Hey everyone. I'll give you all the info I have at the moment. I'm very unsure as to whether I need to file a US tax return. 

I did some work in the USA in 2016. I was there for about 2 weeks in total. It was on a self employed basis (which I have been registered as for 8 years in the UK and paying Taxes on a self assessment basis) I was granted a Visa for this work and it was legal and above board. 

For this work, I invoiced my employer in the UK and was paid from his UK bank account into mine. Exactly the same process for every other invoice I have every submitted to anyone. 

So, whilst in the USA we applied for (and we granted) US SS numbers. However. I'm not sure if I need to file a US return. As far as I'm concerned I invoiced and was paid in the UK. In all the years I have worked all over the world I have never had to file taxes in another country. 

I would understand my employer filling a US return. He was paid from the US by various people and had US expenses that he has to claim back. But not myself. I would have thought that the income from that trip would just be declared in with my normal earnings. 

Any advice or links to any advice? we are going back to work in the USA later in the year so I wish for everything to be legal and above board. 

Thanks


Dave


----------



## Bevdeforges (Nov 16, 2007)

If you were only there for two weeks, I think it's probably safe to assume that you don't have any obligation to file a US tax return. Why did you apply for US SS numbers?
Cheers,
Bev


----------



## Kurdt_01 (Jan 23, 2017)

Because I was informed that I had to by my employer. I feel like he may have had his wired crossed a little. We wandered into the local Social Security office, flashed our visas, filled in a form and they were issued. 

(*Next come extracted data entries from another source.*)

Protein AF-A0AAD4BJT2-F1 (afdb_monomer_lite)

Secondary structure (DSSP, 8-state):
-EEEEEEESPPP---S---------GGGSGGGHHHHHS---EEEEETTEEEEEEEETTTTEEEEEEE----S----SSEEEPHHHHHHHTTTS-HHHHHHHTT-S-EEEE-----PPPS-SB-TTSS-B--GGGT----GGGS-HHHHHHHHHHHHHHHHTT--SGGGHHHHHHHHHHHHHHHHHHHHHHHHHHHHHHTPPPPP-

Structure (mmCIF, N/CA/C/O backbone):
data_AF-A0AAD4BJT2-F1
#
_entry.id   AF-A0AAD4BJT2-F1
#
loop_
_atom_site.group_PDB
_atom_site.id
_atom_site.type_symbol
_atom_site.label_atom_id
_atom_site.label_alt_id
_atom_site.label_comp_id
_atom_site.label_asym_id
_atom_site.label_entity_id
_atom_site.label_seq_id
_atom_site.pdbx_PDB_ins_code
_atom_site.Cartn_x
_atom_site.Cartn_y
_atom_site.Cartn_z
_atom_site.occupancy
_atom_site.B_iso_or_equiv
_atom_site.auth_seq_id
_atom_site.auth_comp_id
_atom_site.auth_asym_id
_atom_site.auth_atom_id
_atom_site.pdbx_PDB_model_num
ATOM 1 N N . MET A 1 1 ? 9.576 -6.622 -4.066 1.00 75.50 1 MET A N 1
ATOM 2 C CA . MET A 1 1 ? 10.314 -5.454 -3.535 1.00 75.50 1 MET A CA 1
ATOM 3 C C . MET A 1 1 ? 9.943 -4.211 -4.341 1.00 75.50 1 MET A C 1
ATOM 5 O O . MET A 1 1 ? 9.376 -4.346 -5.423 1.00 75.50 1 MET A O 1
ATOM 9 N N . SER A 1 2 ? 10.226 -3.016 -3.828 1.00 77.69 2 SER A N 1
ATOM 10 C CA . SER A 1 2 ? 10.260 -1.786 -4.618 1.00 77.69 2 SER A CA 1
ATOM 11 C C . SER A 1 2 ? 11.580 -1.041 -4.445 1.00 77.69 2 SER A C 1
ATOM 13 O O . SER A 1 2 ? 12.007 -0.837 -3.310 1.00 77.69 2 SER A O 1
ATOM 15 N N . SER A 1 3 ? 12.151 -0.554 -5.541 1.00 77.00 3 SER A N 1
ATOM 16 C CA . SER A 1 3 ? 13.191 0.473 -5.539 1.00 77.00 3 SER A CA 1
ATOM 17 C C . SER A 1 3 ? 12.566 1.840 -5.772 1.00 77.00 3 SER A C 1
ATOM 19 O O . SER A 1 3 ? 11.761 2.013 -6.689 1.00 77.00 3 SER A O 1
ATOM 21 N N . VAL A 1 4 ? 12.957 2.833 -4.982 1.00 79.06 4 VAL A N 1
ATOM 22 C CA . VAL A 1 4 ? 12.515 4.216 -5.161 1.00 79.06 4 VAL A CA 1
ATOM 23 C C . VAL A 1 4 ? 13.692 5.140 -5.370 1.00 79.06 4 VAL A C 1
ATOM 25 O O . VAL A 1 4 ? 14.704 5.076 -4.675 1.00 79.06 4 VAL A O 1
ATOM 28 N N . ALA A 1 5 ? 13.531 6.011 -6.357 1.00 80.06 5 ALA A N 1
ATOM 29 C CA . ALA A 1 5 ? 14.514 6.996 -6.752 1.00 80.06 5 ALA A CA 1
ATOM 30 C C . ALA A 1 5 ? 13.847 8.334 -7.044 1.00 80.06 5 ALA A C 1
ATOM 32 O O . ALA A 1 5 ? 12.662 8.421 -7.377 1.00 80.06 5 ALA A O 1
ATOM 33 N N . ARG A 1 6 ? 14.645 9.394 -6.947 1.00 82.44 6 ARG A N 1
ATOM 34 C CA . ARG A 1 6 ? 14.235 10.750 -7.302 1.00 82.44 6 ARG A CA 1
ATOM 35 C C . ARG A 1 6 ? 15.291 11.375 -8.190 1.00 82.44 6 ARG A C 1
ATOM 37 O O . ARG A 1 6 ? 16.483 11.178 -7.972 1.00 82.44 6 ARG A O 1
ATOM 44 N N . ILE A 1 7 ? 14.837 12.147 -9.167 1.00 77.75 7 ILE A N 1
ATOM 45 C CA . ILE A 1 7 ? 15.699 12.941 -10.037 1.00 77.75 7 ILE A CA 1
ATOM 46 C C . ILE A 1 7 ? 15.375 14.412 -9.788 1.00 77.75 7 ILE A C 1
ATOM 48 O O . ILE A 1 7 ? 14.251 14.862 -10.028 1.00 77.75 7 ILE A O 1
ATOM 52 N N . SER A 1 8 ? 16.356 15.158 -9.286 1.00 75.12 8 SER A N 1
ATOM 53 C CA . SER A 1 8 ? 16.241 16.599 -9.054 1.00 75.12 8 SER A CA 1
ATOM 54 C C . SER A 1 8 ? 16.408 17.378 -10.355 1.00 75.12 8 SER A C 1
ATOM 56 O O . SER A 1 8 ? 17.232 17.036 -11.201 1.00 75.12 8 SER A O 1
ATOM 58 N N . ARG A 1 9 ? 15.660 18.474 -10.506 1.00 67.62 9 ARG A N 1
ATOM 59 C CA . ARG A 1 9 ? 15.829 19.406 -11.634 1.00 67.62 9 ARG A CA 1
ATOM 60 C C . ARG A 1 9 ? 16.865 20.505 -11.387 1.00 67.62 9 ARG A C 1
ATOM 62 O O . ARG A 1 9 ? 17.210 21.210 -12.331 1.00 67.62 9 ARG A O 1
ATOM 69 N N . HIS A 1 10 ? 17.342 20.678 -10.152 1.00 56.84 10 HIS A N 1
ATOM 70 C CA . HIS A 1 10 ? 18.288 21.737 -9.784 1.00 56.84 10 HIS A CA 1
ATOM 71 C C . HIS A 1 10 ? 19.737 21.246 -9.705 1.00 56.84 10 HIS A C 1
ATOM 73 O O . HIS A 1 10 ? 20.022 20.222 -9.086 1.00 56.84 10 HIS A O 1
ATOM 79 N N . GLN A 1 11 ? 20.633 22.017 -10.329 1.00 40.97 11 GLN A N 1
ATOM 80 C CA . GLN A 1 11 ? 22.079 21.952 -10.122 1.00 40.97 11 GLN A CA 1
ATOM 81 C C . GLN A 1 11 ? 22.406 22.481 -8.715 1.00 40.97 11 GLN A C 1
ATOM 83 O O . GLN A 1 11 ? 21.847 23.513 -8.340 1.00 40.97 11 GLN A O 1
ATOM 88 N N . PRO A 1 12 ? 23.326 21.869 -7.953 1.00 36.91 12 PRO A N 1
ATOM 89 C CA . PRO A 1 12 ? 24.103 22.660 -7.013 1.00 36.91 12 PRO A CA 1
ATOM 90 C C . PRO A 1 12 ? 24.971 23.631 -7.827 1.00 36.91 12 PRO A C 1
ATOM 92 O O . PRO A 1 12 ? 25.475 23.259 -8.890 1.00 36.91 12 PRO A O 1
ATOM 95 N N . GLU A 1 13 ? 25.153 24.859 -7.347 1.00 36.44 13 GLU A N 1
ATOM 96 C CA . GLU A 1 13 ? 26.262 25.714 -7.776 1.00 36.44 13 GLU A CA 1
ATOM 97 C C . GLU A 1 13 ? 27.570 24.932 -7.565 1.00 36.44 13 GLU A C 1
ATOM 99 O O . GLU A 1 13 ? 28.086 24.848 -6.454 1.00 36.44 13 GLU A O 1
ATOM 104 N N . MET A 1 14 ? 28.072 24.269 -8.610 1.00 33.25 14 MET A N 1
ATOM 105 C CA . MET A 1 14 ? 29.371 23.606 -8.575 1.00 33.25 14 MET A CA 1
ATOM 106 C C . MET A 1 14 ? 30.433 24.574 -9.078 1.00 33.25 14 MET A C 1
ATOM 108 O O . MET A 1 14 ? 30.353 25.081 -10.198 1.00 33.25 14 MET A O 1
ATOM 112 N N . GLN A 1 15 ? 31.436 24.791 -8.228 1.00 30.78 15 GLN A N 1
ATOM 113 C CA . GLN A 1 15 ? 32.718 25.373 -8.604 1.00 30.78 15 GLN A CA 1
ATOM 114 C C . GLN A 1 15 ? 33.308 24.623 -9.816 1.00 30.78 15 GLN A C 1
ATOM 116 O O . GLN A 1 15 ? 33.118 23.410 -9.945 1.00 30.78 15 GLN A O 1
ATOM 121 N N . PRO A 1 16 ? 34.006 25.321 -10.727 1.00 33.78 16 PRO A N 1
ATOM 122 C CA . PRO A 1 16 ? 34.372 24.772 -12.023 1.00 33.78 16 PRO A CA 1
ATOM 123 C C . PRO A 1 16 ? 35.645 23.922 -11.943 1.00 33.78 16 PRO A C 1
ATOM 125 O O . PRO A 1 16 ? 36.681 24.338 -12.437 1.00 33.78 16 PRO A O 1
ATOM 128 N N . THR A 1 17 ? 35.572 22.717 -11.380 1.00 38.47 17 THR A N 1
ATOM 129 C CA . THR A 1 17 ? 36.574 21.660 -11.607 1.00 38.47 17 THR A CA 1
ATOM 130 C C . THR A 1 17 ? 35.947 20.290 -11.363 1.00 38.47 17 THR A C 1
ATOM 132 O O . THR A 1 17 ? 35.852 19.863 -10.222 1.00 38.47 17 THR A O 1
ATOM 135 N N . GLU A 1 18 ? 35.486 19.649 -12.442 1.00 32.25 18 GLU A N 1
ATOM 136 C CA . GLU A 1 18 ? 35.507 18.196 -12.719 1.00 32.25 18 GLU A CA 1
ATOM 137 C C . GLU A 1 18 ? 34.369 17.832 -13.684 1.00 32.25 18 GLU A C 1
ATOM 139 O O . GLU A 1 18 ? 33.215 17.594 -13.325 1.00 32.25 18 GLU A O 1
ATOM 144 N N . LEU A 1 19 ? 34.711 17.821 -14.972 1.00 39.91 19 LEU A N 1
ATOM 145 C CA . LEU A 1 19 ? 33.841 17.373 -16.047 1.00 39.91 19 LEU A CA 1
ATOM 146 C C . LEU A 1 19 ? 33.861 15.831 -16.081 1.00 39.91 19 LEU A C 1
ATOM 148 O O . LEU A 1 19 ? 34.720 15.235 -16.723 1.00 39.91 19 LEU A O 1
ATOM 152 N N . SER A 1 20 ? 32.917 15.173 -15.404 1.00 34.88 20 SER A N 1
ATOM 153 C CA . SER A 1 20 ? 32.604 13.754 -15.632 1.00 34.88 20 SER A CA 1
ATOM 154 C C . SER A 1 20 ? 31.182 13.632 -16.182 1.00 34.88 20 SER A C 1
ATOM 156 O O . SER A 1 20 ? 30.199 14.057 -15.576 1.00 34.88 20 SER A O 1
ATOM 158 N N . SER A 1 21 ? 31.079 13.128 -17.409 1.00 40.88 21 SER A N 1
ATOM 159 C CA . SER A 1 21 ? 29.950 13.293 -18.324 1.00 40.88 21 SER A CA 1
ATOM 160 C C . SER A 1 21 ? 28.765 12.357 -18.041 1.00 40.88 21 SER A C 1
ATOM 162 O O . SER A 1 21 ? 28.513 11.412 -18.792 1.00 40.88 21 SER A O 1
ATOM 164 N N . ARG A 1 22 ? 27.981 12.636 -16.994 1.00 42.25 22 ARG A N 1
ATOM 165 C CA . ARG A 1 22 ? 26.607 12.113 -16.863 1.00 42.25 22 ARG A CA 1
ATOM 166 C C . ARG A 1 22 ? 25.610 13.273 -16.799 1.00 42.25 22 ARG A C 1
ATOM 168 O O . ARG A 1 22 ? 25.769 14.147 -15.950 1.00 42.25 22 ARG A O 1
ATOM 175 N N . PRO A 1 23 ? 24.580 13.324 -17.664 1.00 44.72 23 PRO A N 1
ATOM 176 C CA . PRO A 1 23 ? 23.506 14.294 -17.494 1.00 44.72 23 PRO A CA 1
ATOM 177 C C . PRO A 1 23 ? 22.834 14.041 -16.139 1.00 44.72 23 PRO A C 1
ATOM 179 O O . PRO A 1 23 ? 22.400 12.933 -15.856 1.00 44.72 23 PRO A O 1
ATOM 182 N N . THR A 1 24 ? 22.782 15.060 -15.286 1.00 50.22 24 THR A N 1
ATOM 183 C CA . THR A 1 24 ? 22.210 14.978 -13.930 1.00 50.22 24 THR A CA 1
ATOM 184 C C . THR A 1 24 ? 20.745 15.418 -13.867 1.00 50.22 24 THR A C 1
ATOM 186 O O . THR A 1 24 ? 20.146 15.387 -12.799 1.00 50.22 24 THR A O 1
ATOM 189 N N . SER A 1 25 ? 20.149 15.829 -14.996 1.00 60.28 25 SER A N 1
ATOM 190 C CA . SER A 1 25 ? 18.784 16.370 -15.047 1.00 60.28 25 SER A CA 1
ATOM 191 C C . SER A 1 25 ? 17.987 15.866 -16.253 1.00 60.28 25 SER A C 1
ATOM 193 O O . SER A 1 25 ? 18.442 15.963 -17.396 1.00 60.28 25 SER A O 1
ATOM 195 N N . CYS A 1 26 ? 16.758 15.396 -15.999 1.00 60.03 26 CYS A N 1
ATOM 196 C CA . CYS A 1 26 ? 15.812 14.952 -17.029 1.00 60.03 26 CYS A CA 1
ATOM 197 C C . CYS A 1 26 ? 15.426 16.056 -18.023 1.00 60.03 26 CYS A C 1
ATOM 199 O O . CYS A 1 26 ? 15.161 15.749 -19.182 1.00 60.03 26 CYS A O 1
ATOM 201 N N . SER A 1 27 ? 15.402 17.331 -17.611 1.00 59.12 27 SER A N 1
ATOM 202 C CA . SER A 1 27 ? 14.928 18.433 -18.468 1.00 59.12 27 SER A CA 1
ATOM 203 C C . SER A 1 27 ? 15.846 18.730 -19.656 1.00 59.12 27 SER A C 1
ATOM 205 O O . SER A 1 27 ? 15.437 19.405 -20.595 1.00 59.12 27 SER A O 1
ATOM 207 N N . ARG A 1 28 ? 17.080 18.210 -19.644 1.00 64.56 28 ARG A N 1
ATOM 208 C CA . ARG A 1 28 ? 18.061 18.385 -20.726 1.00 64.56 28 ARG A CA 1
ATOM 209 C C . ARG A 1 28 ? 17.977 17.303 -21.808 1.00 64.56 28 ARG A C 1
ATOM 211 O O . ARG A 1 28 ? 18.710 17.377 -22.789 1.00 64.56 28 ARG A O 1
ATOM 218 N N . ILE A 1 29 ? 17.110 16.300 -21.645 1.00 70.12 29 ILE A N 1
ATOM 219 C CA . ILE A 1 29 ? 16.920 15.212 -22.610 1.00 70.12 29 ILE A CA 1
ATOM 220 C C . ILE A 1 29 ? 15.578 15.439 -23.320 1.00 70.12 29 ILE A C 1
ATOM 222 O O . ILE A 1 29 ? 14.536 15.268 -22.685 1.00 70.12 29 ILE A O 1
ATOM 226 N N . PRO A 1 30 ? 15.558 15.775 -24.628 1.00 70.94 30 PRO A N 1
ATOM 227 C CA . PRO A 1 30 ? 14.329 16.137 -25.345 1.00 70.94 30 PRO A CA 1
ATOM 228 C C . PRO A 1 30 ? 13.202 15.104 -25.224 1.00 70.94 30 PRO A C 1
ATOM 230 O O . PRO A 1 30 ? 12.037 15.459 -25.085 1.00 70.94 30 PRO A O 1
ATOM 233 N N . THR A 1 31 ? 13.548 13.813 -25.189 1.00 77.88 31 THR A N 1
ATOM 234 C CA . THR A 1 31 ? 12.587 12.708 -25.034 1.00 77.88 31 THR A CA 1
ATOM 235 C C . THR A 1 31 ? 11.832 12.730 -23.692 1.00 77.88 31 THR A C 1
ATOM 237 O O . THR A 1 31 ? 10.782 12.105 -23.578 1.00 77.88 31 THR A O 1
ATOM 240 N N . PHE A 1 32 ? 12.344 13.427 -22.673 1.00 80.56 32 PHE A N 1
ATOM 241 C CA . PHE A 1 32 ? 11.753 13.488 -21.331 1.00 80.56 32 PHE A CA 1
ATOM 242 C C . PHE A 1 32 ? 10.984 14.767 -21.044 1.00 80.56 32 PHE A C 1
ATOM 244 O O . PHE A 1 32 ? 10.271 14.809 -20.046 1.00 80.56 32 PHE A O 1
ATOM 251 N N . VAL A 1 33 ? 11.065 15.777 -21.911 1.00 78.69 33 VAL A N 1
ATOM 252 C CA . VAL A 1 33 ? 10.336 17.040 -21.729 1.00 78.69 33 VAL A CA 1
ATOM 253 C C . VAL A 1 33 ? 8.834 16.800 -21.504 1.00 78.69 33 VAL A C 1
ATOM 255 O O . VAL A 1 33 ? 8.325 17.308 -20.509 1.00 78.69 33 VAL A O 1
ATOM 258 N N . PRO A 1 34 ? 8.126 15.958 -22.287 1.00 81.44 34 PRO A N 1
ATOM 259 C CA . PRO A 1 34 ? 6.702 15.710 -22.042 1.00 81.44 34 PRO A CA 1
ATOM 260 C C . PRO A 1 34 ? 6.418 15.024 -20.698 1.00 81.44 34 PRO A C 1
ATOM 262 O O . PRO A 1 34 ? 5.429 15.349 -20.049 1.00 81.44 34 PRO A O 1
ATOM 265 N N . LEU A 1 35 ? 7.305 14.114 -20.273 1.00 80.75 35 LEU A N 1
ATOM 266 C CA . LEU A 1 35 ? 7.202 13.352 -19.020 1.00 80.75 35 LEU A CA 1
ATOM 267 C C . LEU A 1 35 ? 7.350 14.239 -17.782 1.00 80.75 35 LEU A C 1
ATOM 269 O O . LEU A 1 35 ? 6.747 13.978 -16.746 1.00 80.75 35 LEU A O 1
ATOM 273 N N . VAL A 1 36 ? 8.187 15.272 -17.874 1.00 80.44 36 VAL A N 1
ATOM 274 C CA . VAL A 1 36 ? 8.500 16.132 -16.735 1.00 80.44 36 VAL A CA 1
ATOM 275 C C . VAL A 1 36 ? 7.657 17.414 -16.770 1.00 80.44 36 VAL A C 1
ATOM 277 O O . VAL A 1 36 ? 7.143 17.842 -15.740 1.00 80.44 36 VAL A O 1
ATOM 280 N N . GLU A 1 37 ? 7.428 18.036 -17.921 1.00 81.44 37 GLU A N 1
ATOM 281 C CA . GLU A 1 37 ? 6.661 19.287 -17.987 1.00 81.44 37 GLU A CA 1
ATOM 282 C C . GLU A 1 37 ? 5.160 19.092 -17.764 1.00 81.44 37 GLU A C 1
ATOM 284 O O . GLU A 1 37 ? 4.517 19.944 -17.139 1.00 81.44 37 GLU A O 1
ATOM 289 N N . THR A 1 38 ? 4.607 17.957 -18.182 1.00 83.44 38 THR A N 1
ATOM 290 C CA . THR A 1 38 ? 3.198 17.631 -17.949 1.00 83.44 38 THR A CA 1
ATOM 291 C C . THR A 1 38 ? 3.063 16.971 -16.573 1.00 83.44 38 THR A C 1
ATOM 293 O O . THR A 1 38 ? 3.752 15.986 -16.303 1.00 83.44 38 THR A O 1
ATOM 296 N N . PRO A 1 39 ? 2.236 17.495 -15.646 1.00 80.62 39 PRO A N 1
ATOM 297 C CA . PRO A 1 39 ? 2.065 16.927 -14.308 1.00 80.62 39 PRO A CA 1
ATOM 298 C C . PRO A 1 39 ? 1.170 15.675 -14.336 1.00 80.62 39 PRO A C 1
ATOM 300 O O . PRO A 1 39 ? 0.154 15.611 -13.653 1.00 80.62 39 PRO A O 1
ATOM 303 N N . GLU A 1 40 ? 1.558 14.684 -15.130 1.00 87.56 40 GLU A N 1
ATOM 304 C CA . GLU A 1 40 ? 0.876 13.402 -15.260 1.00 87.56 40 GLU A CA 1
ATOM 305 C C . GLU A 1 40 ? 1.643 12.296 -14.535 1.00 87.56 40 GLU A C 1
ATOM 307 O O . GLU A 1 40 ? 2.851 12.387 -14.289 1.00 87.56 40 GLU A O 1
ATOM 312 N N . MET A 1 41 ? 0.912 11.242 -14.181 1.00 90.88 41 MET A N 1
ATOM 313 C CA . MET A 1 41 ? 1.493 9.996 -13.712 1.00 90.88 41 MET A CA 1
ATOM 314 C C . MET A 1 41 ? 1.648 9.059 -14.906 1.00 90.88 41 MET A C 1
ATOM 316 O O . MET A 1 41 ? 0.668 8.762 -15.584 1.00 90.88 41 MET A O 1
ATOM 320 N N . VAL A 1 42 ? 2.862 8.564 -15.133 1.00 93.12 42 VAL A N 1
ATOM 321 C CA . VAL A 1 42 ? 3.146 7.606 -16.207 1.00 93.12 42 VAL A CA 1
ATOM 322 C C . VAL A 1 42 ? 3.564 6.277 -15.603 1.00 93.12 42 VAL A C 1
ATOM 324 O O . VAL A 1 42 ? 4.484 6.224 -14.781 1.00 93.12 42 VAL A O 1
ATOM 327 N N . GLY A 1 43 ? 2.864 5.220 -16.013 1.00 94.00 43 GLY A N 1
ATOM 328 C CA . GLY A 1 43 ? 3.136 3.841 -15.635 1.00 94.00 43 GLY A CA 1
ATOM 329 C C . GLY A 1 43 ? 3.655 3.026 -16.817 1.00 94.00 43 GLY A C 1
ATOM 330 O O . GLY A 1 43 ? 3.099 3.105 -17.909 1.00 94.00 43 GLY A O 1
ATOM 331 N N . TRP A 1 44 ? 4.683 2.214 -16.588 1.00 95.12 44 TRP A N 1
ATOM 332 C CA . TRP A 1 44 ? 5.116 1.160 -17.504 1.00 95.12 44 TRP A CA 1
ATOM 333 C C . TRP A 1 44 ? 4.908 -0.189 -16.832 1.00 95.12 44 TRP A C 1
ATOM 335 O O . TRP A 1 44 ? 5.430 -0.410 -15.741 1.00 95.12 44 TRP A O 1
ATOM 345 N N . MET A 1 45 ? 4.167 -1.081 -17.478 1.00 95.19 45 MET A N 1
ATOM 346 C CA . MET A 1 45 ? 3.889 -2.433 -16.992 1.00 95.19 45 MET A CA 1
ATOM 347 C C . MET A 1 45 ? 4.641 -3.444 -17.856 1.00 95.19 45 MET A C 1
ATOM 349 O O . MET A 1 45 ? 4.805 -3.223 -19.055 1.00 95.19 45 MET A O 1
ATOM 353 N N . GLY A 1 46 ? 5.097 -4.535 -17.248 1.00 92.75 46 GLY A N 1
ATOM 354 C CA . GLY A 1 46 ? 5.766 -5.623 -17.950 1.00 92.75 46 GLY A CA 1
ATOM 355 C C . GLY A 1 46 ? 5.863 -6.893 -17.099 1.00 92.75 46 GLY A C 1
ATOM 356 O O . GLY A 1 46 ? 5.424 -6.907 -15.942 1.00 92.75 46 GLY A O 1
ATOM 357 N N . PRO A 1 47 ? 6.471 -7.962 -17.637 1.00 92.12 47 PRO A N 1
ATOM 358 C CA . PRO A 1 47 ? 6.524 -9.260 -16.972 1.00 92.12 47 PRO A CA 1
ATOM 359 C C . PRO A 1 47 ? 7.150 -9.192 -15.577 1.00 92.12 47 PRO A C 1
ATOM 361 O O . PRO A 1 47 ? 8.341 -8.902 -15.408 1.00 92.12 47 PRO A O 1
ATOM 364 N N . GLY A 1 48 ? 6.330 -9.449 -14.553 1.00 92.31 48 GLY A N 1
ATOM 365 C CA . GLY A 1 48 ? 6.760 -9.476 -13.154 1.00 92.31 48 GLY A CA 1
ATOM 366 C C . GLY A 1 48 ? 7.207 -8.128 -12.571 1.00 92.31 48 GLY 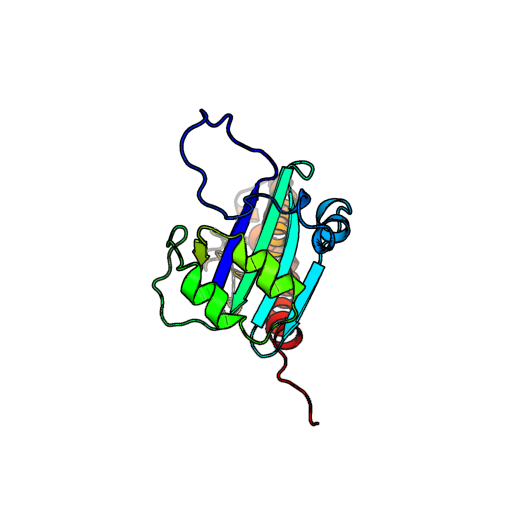A C 1
ATOM 367 O O . GLY A 1 48 ? 7.688 -8.100 -11.436 1.00 92.31 48 GLY A O 1
ATOM 368 N N . ARG A 1 49 ? 7.127 -7.022 -13.326 1.00 93.94 49 ARG A N 1
ATOM 369 C CA . ARG A 1 49 ? 7.714 -5.724 -12.950 1.00 93.94 49 ARG A CA 1
ATOM 370 C C . ARG A 1 49 ? 6.887 -4.551 -13.471 1.00 93.94 49 ARG A C 1
ATOM 372 O O . ARG A 1 49 ? 6.280 -4.631 -14.528 1.00 93.94 49 ARG A O 1
ATOM 379 N N . HIS A 1 50 ? 6.886 -3.432 -12.754 1.00 95.81 50 HIS A N 1
ATOM 380 C CA . HIS A 1 50 ? 6.333 -2.178 -13.277 1.00 95.81 50 HIS A CA 1
ATOM 381 C C . HIS A 1 50 ? 7.060 -0.966 -12.714 1.00 95.81 50 HIS A C 1
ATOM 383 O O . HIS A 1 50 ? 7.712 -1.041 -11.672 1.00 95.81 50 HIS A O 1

He may have been told he had to file a US return due to his income and expenditure in the country but I can't see how it applies to me as I invoiced, and was paid in the UK, by a UK business. Like I say I'm just trying to make sure I'm doing the right thing here.

Dave


----------



## iota2014 (Jul 30, 2015)

Are you sure it's a Social Security number? Might it be an ITIN? 

https://www.irs.gov/individuals/international-taxpayers/taxpayer-identification-numbers-tin

Or, if it is indeed a SSN, did your employer perhaps ask you to get a Social Security number because s/he is a USP? or (if he is not a USP) because he was unaware of the US-UK Totalisation Agreement (https://www.ssa.gov/international/Agreement_Pamphlets/uk.html) and thought it would be necessary to pay US SS for the two weeks?

As for filing - bear in mind if you earned less than the year threshold for the two weeks work in the US, you wouldn't be required to file even if you otherwise should - if you see what I mean.


----------



## Kurdt_01 (Jan 23, 2017)

My employer is not a USP. we are all legal aliens for working and tax purposes. 

And yes, I earned under the threshold for the 2 weeks work. I'll just include the income on my UK tax return as normal. 

Thanks 

Dave


----------



## Bevdeforges (Nov 16, 2007)

iota is right - it's more likely an ITIN, which will simply expire in a couple of years anyhow. It is normally quite difficult to get a SSN as an adult. Takes lots of paperwork (including a US birth certificate, which I doubt you would have).

As long as your employer didn't withhold (deduct) any US FICA from your pay, you should be OK to just declare the income back at home and forget about it all.
Cheers,
Bev


----------